Task brief:
Output the data below line for line, exactly, up to and including the line where "ATOM 3 C C ." appears.

■ ■ ■

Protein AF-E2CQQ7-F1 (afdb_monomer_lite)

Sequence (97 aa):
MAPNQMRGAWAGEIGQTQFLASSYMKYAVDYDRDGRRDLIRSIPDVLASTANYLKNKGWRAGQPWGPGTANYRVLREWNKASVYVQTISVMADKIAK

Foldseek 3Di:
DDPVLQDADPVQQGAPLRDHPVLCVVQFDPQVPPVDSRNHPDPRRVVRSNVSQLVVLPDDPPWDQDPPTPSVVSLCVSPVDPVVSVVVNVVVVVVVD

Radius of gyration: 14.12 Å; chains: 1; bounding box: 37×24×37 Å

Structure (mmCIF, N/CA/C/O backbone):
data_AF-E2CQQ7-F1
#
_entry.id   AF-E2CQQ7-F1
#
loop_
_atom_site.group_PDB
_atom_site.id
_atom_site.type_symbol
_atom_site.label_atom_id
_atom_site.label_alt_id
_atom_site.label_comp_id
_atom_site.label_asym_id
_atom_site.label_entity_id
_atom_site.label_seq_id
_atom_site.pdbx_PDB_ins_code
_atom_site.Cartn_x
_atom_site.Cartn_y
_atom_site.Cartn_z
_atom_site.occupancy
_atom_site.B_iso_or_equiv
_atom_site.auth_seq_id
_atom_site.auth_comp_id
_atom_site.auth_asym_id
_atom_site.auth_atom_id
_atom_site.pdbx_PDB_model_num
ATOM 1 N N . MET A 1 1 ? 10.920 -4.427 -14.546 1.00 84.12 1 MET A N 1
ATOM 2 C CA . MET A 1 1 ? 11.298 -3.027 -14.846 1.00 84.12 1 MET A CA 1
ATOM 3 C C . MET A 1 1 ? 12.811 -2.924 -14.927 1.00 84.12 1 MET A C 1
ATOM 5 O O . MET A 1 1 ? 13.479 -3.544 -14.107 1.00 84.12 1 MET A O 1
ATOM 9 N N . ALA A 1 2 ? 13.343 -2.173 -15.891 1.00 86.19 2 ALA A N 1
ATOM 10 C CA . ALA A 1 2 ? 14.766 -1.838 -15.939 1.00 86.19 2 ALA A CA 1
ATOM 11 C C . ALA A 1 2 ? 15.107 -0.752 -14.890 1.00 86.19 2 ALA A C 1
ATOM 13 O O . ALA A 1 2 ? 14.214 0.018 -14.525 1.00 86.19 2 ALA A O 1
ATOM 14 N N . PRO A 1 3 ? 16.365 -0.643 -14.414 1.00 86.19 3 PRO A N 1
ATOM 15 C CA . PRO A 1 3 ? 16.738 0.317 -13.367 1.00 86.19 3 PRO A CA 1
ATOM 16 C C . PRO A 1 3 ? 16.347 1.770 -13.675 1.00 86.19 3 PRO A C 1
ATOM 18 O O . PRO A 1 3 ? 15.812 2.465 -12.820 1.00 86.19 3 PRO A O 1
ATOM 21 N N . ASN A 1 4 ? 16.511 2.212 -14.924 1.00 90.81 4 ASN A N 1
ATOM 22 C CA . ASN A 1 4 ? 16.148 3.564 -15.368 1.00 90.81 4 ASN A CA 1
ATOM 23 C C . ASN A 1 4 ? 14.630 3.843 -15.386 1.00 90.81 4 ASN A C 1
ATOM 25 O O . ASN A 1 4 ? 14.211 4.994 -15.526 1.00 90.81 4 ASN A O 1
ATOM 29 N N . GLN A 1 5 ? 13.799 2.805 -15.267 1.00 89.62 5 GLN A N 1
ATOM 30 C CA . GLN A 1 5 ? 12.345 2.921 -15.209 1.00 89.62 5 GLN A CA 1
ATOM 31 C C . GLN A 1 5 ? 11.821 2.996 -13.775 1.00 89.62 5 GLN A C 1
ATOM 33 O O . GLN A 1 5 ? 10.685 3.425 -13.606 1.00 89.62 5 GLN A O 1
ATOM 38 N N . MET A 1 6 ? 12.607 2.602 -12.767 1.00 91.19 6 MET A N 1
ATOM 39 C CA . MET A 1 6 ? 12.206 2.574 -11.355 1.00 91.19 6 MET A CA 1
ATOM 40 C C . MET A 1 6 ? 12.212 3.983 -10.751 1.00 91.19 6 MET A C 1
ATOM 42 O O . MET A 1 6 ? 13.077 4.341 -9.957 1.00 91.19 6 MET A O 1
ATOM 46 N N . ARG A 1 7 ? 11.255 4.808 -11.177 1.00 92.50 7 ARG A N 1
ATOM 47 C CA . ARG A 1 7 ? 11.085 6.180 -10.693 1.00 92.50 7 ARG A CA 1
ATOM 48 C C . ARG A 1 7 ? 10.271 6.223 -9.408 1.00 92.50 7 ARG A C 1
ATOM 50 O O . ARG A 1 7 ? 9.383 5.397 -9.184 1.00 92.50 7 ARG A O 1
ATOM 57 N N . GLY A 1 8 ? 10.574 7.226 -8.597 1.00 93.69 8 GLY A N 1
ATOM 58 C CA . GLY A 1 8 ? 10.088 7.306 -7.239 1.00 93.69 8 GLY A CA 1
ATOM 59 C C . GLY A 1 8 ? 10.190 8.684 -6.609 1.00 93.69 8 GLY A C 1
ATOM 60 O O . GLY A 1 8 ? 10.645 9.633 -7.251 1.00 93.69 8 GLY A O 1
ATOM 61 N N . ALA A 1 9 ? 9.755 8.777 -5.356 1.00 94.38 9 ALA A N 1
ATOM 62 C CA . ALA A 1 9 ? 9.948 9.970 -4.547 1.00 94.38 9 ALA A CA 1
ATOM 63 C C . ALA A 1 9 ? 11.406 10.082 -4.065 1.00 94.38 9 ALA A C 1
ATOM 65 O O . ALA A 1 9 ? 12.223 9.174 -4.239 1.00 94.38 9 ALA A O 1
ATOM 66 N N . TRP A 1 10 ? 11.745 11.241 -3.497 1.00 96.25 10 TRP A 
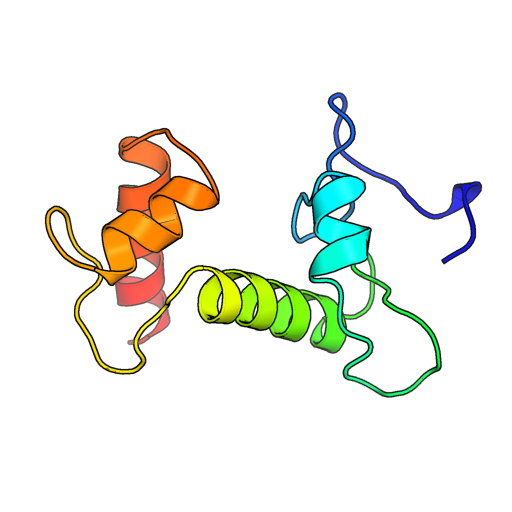N 1
ATOM 67 C CA . TRP A 1 10 ? 13.126 11.624 -3.188 1.00 96.25 10 TRP A CA 1
ATOM 68 C C . TRP A 1 10 ? 13.839 10.668 -2.215 1.00 96.25 10 TRP A C 1
ATOM 70 O O . TRP A 1 10 ? 15.062 10.563 -2.276 1.00 96.25 10 TRP A O 1
ATOM 80 N N . ALA A 1 11 ? 13.099 9.964 -1.349 1.00 95.19 11 ALA A N 1
ATOM 81 C CA . ALA A 1 11 ? 13.649 9.020 -0.377 1.00 95.19 11 ALA A CA 1
ATOM 82 C C . ALA A 1 11 ? 13.708 7.568 -0.903 1.00 95.19 11 ALA A C 1
ATOM 84 O O . ALA A 1 11 ? 14.106 6.656 -0.175 1.00 95.19 11 ALA A O 1
ATOM 85 N N . GLY A 1 12 ? 13.385 7.350 -2.185 1.00 94.94 12 GLY A N 1
ATOM 86 C CA . GLY A 1 12 ? 13.539 6.065 -2.872 1.00 94.94 12 GLY A CA 1
ATOM 87 C C . GLY A 1 12 ? 12.273 5.209 -2.936 1.00 94.94 12 GLY A C 1
ATOM 88 O O . GLY A 1 12 ? 12.355 4.016 -3.236 1.00 94.94 12 GLY A O 1
ATOM 89 N N . GLU A 1 13 ? 11.106 5.783 -2.656 1.00 96.56 13 GLU A N 1
ATOM 90 C CA . GLU A 1 13 ? 9.808 5.126 -2.785 1.00 96.56 13 GLU A CA 1
ATOM 91 C C . GLU A 1 13 ? 9.407 4.942 -4.248 1.00 96.56 13 GLU A C 1
ATOM 93 O O . GLU A 1 13 ? 9.321 5.909 -4.990 1.00 96.56 13 GLU A O 1
ATOM 98 N N . ILE A 1 14 ? 9.095 3.723 -4.675 1.00 96.50 14 ILE A N 1
ATOM 99 C CA . ILE A 1 14 ? 8.849 3.378 -6.077 1.00 96.50 14 ILE A CA 1
ATOM 100 C C . ILE A 1 14 ? 7.358 3.475 -6.413 1.00 96.50 14 ILE A C 1
ATOM 102 O O . ILE A 1 14 ? 6.524 2.839 -5.764 1.00 96.50 14 ILE A O 1
ATOM 106 N N . GLY A 1 15 ? 7.043 4.193 -7.495 1.00 95.75 15 GLY A N 1
ATOM 107 C CA . GLY A 1 15 ? 5.740 4.143 -8.160 1.00 95.75 15 GLY A CA 1
ATOM 108 C C . GLY A 1 15 ? 4.532 4.487 -7.286 1.00 95.75 15 GLY A C 1
ATOM 109 O O . GLY A 1 15 ? 4.624 5.258 -6.333 1.00 95.75 15 GLY A O 1
ATOM 110 N N . GLN A 1 16 ? 3.376 3.927 -7.639 1.00 97.25 16 GLN A N 1
ATOM 111 C CA . GLN A 1 16 ? 2.096 4.251 -7.002 1.00 97.25 16 GLN A CA 1
ATOM 112 C C . GLN A 1 16 ? 1.991 3.695 -5.577 1.00 97.25 16 GLN A C 1
ATOM 114 O O . GLN A 1 16 ? 1.347 4.300 -4.725 1.00 97.25 16 GLN A O 1
ATOM 119 N N . THR A 1 17 ? 2.651 2.567 -5.295 1.00 97.25 17 THR A N 1
ATOM 120 C CA . THR A 1 17 ? 2.668 1.970 -3.950 1.00 97.25 17 THR A CA 1
ATOM 121 C C . THR A 1 17 ? 3.616 2.687 -2.997 1.00 97.25 17 THR A C 1
ATOM 123 O O . THR
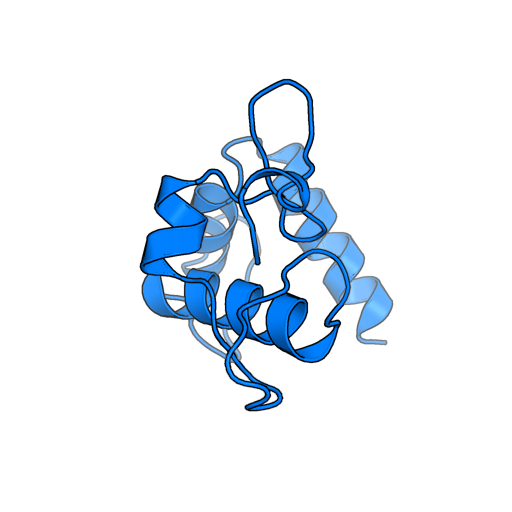 A 1 17 ? 3.559 2.443 -1.796 1.00 97.25 17 THR A O 1
ATOM 126 N N . GLN A 1 18 ? 4.514 3.533 -3.507 1.00 97.75 18 GLN A N 1
ATOM 127 C CA . GLN A 1 18 ? 5.560 4.172 -2.711 1.00 97.75 18 GLN A CA 1
ATOM 128 C C . GLN A 1 18 ? 6.412 3.157 -1.917 1.00 97.75 18 GLN A C 1
ATOM 130 O O . GLN A 1 18 ? 6.901 3.426 -0.821 1.00 97.75 18 GLN A O 1
ATOM 135 N N . PHE A 1 19 ? 6.611 1.954 -2.461 1.00 97.88 19 PHE A N 1
ATOM 136 C CA . PHE A 1 19 ? 7.456 0.950 -1.822 1.00 97.88 19 PHE A CA 1
ATOM 137 C C . PHE A 1 19 ? 8.927 1.331 -1.884 1.00 97.88 19 PHE A C 1
ATOM 139 O O . PHE A 1 19 ? 9.468 1.565 -2.958 1.00 97.88 19 PHE A O 1
ATOM 146 N N . LEU A 1 20 ? 9.621 1.240 -0.752 1.00 96.88 20 LEU A N 1
ATOM 147 C CA . LEU A 1 20 ? 11.079 1.145 -0.770 1.00 96.88 20 LEU A CA 1
ATOM 148 C C . LEU A 1 20 ? 11.518 -0.135 -1.499 1.00 96.88 20 LEU A C 1
ATOM 150 O O . LEU A 1 20 ? 10.799 -1.141 -1.500 1.00 96.88 20 LEU A O 1
ATOM 154 N N . ALA A 1 21 ? 12.732 -0.136 -2.053 1.00 95.00 21 ALA A N 1
ATOM 155 C CA . ALA A 1 21 ? 13.274 -1.255 -2.832 1.00 95.00 21 ALA A CA 1
ATOM 156 C C . ALA A 1 21 ? 13.177 -2.617 -2.112 1.00 95.00 21 ALA A C 1
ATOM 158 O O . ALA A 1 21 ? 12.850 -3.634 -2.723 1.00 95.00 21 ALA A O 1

■ ■ ■

Solved problem:
Protein AF-E2CQQ7-F1 (afdb_monomer_lite)

Sequence (97 aa):
MAPNQMRGAWAGEIGQTQFLASSYMKYAVDYDRDGRRDLIRSIPDVLASTANYLKNKGWRAGQPWGPGTANYRVLREWNKASVYVQTISVMADKIAK

Foldseek 3Di:
DDPVLQDADPVQQGAPLRDHPVLCVVQFDPQVPPVDSRNHPDPRRVVRSNVSQLVVLPDDPPWDQDPPTPSVVSLCVSPVDPVVSVVVNVVVVVVVD

Radius of gyration: 14.12 Å; chains: 1; bounding box: 37×24×37 Å

Structure (mmCIF, N/CA/C/O backbone):
data_AF-E2CQQ7-F1
#
_entry.id   AF-E2CQQ7-F1
#
loop_
_atom_site.group_PDB
_atom_site.id
_atom_site.type_symbol
_atom_site.label_atom_id
_atom_site.label_alt_id
_atom_site.label_comp_id
_atom_site.label_asym_id
_atom_site.label_entity_id
_atom_site.label_seq_id
_atom_site.pdbx_PDB_ins_code
_atom_site.Cartn_x
_atom_site.Cartn_y
_atom_site.Cartn_z
_atom_site.occupancy
_atom_site.B_iso_or_equiv
_atom_site.auth_seq_id
_atom_site.auth_comp_id
_atom_site.auth_asym_id
_atom_site.auth_atom_id
_atom_site.pdbx_PDB_model_num
ATOM 1 N N . MET A 1 1 ? 10.920 -4.427 -14.546 1.00 84.12 1 MET A N 1
ATOM 2 C CA . MET A 1 1 ? 11.298 -3.027 -14.846 1.00 84.12 1 MET A CA 1
ATOM 3 C C . MET A 1 1 ? 12.811 -2.924 -14.927 1.00 84.12 1 MET A C 1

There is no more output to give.